I had not realised the'several days notice' to fire!
Russia has a non-targeting agreement with the United States and, I believe, China. Maybe with the UK too.
Thank you, now seen a 13 paragraph agreement 1994 between Yeltsin and Clinton. 1 paragraph on the de-targeting. Minuteman III pointed at sea! Brits and French followed suit as they had too but need to find official reference.
Question, why no protocol on a re-targeting process? Entering the Mission trajectories for London, Moscow, Washington or planning too would be a breech of jus as bellum, jus in bello.
I can see a military person following an order, but difficult to see how a political decision would get approved as it would have to pass legal tests.
I think it is generally understood that it's a symbolic measure. It's probably not entirely useless, but it's not really verifiable either.
Forgive me for pestering on this point.
For something symbolic, and it reads that way, both parties have fulfilled on what reads like two Presidential commands. At any level, both parties reversed the doomsday clock and should be encouraged and applauded.
If the process of re-targeting (population centres) was now re-considered or subject to the Laws of War by both parties, there ought to be a way (process) of putting the mutual deterrents further out of reach, creating the impetus to reduce further the stockpiles in due course.
I agree - this is something that should not be underestimated. But nobody is thinking about re-targeting in the sense that you describe it. If it ever happens it will happen as part of a normal launch preparation procedure.
Ok, that's interesting. If the notion of 'normal' excluded targeting population centres, or required a protocol not too different from the notifications on military exercises the folk involved could work it up and force answers to questions so difficult that prevents them being answered.
What was previously accepted as 'normal' could be challenged. It is really weird to use NUKEMAP, pick a city, pick a nuclear bomb and see its impact. Right there I have started over stepping 'normal'. The number of people doing this for real must be tiny, so they must have written such a protocol many times.

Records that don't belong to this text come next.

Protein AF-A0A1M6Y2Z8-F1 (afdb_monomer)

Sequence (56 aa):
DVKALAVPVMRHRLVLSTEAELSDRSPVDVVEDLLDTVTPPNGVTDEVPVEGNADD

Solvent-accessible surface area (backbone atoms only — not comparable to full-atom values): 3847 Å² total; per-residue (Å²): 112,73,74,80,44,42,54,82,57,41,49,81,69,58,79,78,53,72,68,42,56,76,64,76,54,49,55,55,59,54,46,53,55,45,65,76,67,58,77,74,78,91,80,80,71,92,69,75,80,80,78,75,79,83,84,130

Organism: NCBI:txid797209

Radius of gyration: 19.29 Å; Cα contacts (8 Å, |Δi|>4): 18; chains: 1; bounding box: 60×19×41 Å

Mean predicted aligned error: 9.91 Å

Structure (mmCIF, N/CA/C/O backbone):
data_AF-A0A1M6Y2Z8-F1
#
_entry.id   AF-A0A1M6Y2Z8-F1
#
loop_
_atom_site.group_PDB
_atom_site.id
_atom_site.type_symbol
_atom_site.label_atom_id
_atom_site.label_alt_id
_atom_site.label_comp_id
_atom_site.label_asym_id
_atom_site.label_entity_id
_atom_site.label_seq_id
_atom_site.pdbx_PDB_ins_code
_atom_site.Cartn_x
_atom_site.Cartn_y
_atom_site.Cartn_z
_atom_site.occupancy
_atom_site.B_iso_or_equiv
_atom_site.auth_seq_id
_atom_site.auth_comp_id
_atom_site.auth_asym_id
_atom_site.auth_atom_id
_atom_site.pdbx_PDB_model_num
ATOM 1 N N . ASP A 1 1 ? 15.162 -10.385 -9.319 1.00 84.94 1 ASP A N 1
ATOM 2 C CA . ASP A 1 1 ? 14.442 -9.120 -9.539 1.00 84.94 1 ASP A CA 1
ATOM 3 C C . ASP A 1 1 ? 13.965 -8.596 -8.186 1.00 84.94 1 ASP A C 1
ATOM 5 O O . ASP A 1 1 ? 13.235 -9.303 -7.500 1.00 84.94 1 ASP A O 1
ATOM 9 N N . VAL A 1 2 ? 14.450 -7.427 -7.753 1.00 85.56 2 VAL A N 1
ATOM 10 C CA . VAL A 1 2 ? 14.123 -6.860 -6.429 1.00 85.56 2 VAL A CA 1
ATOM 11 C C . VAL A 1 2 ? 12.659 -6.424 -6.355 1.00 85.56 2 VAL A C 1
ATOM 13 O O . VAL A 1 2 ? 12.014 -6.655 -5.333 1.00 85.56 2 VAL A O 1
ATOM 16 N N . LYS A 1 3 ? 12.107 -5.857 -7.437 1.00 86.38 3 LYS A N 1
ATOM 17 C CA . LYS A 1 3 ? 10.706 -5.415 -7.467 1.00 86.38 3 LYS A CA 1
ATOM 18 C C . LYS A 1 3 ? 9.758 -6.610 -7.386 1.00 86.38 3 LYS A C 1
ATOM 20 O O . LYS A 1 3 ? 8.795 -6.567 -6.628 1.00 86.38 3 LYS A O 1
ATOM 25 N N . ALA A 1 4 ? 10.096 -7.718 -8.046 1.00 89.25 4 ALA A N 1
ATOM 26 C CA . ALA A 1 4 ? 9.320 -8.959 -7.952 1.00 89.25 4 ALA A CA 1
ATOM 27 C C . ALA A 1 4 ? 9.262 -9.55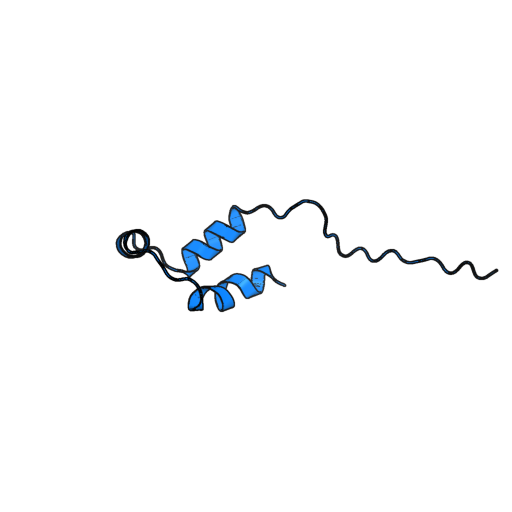0 -6.525 1.00 89.25 4 ALA A C 1
ATOM 29 O O . ALA A 1 4 ? 8.318 -10.260 -6.182 1.00 89.25 4 ALA A O 1
ATOM 30 N N . LEU A 1 5 ? 1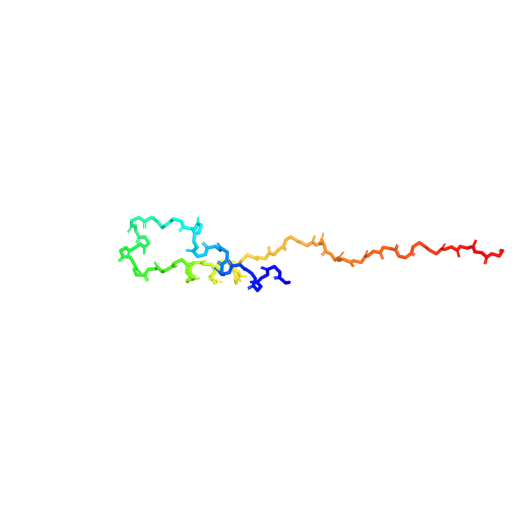0.262 -9.268 -5.682 1.00 94.19 5 LEU A N 1
ATOM 31 C CA . LEU A 1 5 ? 10.328 -9.763 -4.303 1.00 94.19 5 LEU A CA 1
ATOM 32 C C . LEU A 1 5 ? 9.726 -8.798 -3.274 1.00 94.19 5 LEU A C 1
ATOM 34 O O . LEU A 1 5 ? 9.533 -9.190 -2.122 1.00 94.19 5 LEU A O 1
ATOM 38 N N . ALA A 1 6 ? 9.414 -7.561 -3.658 1.00 93.75 6 ALA A N 1
ATOM 39 C CA . ALA A 1 6 ? 8.998 -6.521 -2.725 1.00 93.75 6 ALA A CA 1
ATOM 40 C C . ALA A 1 6 ? 7.708 -6.889 -1.974 1.00 93.75 6 ALA A C 1
ATOM 42 O O . ALA A 1 6 ? 7.714 -6.935 -0.745 1.00 93.75 6 ALA A O 1
ATOM 43 N N . VAL A 1 7 ? 6.634 -7.241 -2.687 1.00 94.44 7 VAL A N 1
ATOM 44 C CA . VAL A 1 7 ? 5.344 -7.622 -2.082 1.00 94.44 7 VAL A CA 1
ATOM 45 C C . VAL A 1 7 ? 5.456 -8.845 -1.154 1.00 94.44 7 VAL A C 1
ATOM 47 O O . VAL A 1 7 ? 5.069 -8.737 0.014 1.00 94.44 7 VAL A O 1
ATOM 50 N N . PRO A 1 8 ? 6.003 -10.007 -1.577 1.00 94.81 8 PRO A N 1
ATOM 51 C CA . PRO A 1 8 ? 6.049 -11.183 -0.707 1.00 94.81 8 PRO A CA 1
ATOM 52 C C . PRO A 1 8 ? 6.932 -10.996 0.536 1.00 94.81 8 PRO A C 1
ATOM 54 O O . PRO A 1 8 ? 6.648 -11.616 1.562 1.00 94.81 8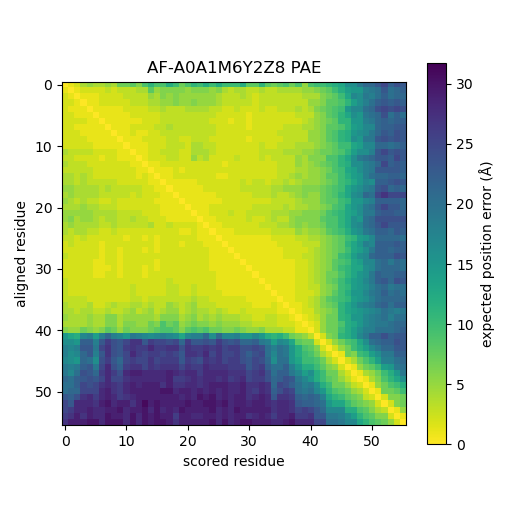 PRO A O 1
ATOM 57 N N . VAL A 1 9 ? 7.966 -10.148 0.469 1.00 94.81 9 VAL A N 1
ATOM 58 C CA . VAL A 1 9 ? 8.838 -9.842 1.615 1.00 94.81 9 VAL A CA 1
ATOM 59 C C . VAL A 1 9 ? 8.198 -8.811 2.544 1.00 94.81 9 VAL A C 1
ATOM 61 O O . VAL A 1 9 ? 8.180 -9.013 3.760 1.00 94.81 9 VAL A O 1
ATOM 64 N N . MET A 1 10 ? 7.675 -7.714 1.995 1.00 94.88 10 MET A N 1
ATOM 65 C CA . MET A 1 10 ? 7.191 -6.585 2.789 1.00 94.88 10 MET A CA 1
ATOM 66 C C . MET A 1 10 ? 5.827 -6.840 3.424 1.00 94.88 10 MET A C 1
ATOM 68 O O . MET A 1 10 ? 5.605 -6.354 4.530 1.00 94.88 10 MET A O 1
ATOM 72 N N . ARG A 1 11 ? 4.951 -7.666 2.828 1.00 94.12 11 ARG A N 1
ATOM 73 C CA . ARG A 1 11 ? 3.608 -7.933 3.387 1.00 94.12 11 ARG A CA 1
ATOM 74 C C . ARG A 1 11 ? 3.614 -8.434 4.837 1.00 94.12 11 ARG A C 1
ATOM 76 O O . ARG A 1 11 ? 2.639 -8.250 5.549 1.00 94.12 11 ARG A O 1
ATOM 83 N N . HIS A 1 12 ? 4.698 -9.093 5.254 1.00 94.00 12 HIS A N 1
ATOM 84 C CA . HIS A 1 12 ? 4.871 -9.639 6.608 1.00 94.00 12 HIS A CA 1
ATOM 85 C C . HIS A 1 12 ? 5.681 -8.731 7.535 1.00 94.00 12 HIS A C 1
ATOM 87 O O . HIS A 1 12 ? 5.807 -9.017 8.722 1.00 94.00 12 HIS A O 1
ATOM 93 N N . ARG A 1 13 ? 6.313 -7.693 6.982 1.00 95.31 13 ARG A N 1
ATOM 94 C CA . ARG A 1 13 ? 7.249 -6.804 7.688 1.00 95.31 13 ARG A CA 1
ATOM 95 C C . ARG A 1 13 ? 6.697 -5.401 7.886 1.00 95.31 13 ARG A C 1
ATOM 97 O O . ARG A 1 13 ? 7.272 -4.626 8.644 1.00 95.31 13 ARG A O 1
ATOM 104 N N . LEU A 1 14 ? 5.621 -5.075 7.186 1.00 94.44 14 LEU A N 1
ATOM 105 C CA . LEU A 1 14 ? 4.982 -3.779 7.237 1.00 94.44 14 LEU A CA 1
ATOM 106 C C . LEU A 1 14 ? 3.919 -3.799 8.336 1.00 94.44 14 LEU A C 1
ATOM 108 O O . LEU A 1 14 ? 3.030 -4.647 8.340 1.00 94.44 14 LEU A O 1
ATOM 112 N N . VAL A 1 15 ? 4.046 -2.874 9.282 1.00 95.69 15 VAL A N 1
ATOM 113 C CA . VAL A 1 15 ? 3.069 -2.659 10.351 1.00 95.69 15 VAL A CA 1
ATOM 114 C C . VAL A 1 15 ? 2.255 -1.432 9.978 1.00 95.69 15 VAL A C 1
ATOM 116 O O . VAL A 1 15 ? 2.825 -0.365 9.742 1.00 95.69 15 VAL A O 1
ATOM 119 N N . LEU A 1 16 ? 0.938 -1.592 9.886 1.00 94.94 16 LEU A N 1
ATOM 120 C CA . LEU A 1 16 ? 0.034 -0.500 9.555 1.00 94.94 16 LEU A CA 1
ATOM 121 C C . LEU A 1 16 ? -0.206 0.392 10.775 1.00 94.94 16 LEU A C 1
ATOM 123 O O . LEU A 1 16 ? -0.147 -0.047 11.923 1.00 94.94 16 LEU A O 1
ATOM 127 N N . SER A 1 17 ? -0.463 1.671 10.514 1.00 96.94 17 SER A N 1
ATOM 128 C CA . SER A 1 17 ? -1.012 2.563 11.530 1.00 96.94 17 SER A CA 1
ATOM 129 C C . SER A 1 17 ? -2.516 2.328 11.664 1.00 96.94 17 SER A C 1
ATOM 131 O O . SER A 1 17 ? -3.166 1.874 10.723 1.00 96.94 17 SER A O 1
ATOM 133 N N . THR A 1 18 ? -3.091 2.721 12.802 1.00 96.69 18 THR A N 1
ATOM 134 C CA . THR A 1 18 ? -4.544 2.654 13.027 1.00 96.69 18 THR A CA 1
ATOM 135 C C . THR A 1 18 ? -5.334 3.377 11.934 1.00 96.69 18 THR A C 1
ATOM 137 O O . THR A 1 18 ? -6.364 2.885 11.495 1.00 96.69 18 THR A O 1
ATOM 140 N N . GLU A 1 19 ? -4.837 4.519 11.454 1.00 96.81 19 GLU A N 1
ATOM 141 C CA . GLU A 1 19 ? -5.475 5.272 10.368 1.00 96.81 19 GLU A CA 1
ATOM 142 C C . GLU A 1 19 ? -5.532 4.468 9.059 1.00 96.81 19 GLU A C 1
ATOM 144 O O . GLU A 1 19 ? -6.552 4.462 8.375 1.00 96.81 19 GLU A O 1
ATOM 149 N N . ALA A 1 20 ? -4.449 3.762 8.717 1.00 95.00 20 ALA A N 1
ATOM 150 C CA . ALA A 1 20 ? -4.387 2.957 7.501 1.00 95.00 20 ALA A CA 1
ATOM 151 C C . ALA A 1 20 ? -5.337 1.752 7.573 1.00 95.00 20 ALA A C 1
ATOM 153 O O . ALA A 1 20 ? -6.029 1.467 6.598 1.00 95.00 20 ALA A O 1
ATOM 154 N N . GLU A 1 21 ? -5.419 1.095 8.734 1.00 93.75 21 GLU A N 1
ATOM 155 C CA . GLU A 1 21 ? -6.362 -0.005 8.969 1.00 93.75 21 GLU A CA 1
ATOM 156 C C . GLU A 1 21 ? -7.820 0.463 8.875 1.00 93.75 21 GLU A C 1
ATOM 158 O O . GLU A 1 21 ? -8.630 -0.186 8.219 1.00 93.75 21 GLU A O 1
ATOM 163 N N . LEU A 1 22 ? -8.151 1.615 9.475 1.00 97.00 22 LEU A N 1
ATOM 164 C CA . LEU A 1 22 ? -9.491 2.215 9.396 1.00 97.00 22 LEU A CA 1
ATOM 165 C C . LEU A 1 22 ? -9.860 2.687 7.983 1.00 97.00 22 LEU A C 1
ATOM 167 O O . LEU A 1 22 ? -11.041 2.842 7.684 1.00 97.00 22 LEU A O 1
ATOM 171 N N . SER A 1 23 ? -8.860 2.913 7.131 1.00 96.62 23 SER A N 1
ATOM 172 C CA . SER A 1 23 ? -9.027 3.326 5.734 1.00 96.62 23 SER A CA 1
ATOM 173 C C . SER A 1 23 ? -9.045 2.147 4.751 1.00 96.62 23 SER A C 1
ATOM 175 O O . SER A 1 23 ? -8.846 2.364 3.556 1.00 96.62 23 SER A O 1
ATOM 177 N N . ASP A 1 24 ? -9.218 0.911 5.237 1.00 94.50 24 ASP A N 1
ATOM 178 C CA . ASP A 1 24 ? -9.203 -0.325 4.436 1.00 94.50 24 ASP A CA 1
ATOM 179 C C . ASP A 1 24 ? -7.927 -0.500 3.583 1.00 94.50 24 ASP A C 1
ATOM 181 O O . ASP A 1 24 ? -7.942 -1.136 2.528 1.00 94.50 24 ASP A O 1
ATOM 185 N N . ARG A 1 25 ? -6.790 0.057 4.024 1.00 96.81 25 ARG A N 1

Where in the US/Russia hierarchy could a question be most constructively pointed?
I think there are two different questions here. One is, what would happen during the "normal" launch sequence, when a missile (which is normally targeted to somewhere in the ocean) would be re-targeted to its actual target, which might well be a population center. I don't think that this process itself raises any issues - this is just a "mechanical" transfer of information to the missile and whoever does it has no way of knowing what the targets are.
Your question about population centers should be asked earlier - at the time those targets are selected. This is done well in advance and presumably at that point people are supposed to ask questions about what it is that they are doing. As I understand, that community has a way of insulating itself from this kind of questions. Lynn Eden covered some of it in her "Whole World on Fire."
Thanks for the reference. The whole Chilcott report on Iraq 2003, pinpointed a 24 hour period where Tony Blair was on his own, and could by virtue of his Premiership decide on the legality of his actions, which on the evidence available to him, no reasonable person could reach .. no imminent threat etc. UK Institutions of Government have not yet really recovered from such a complete failure. The re-targeting question would be an interesting test of their resolve.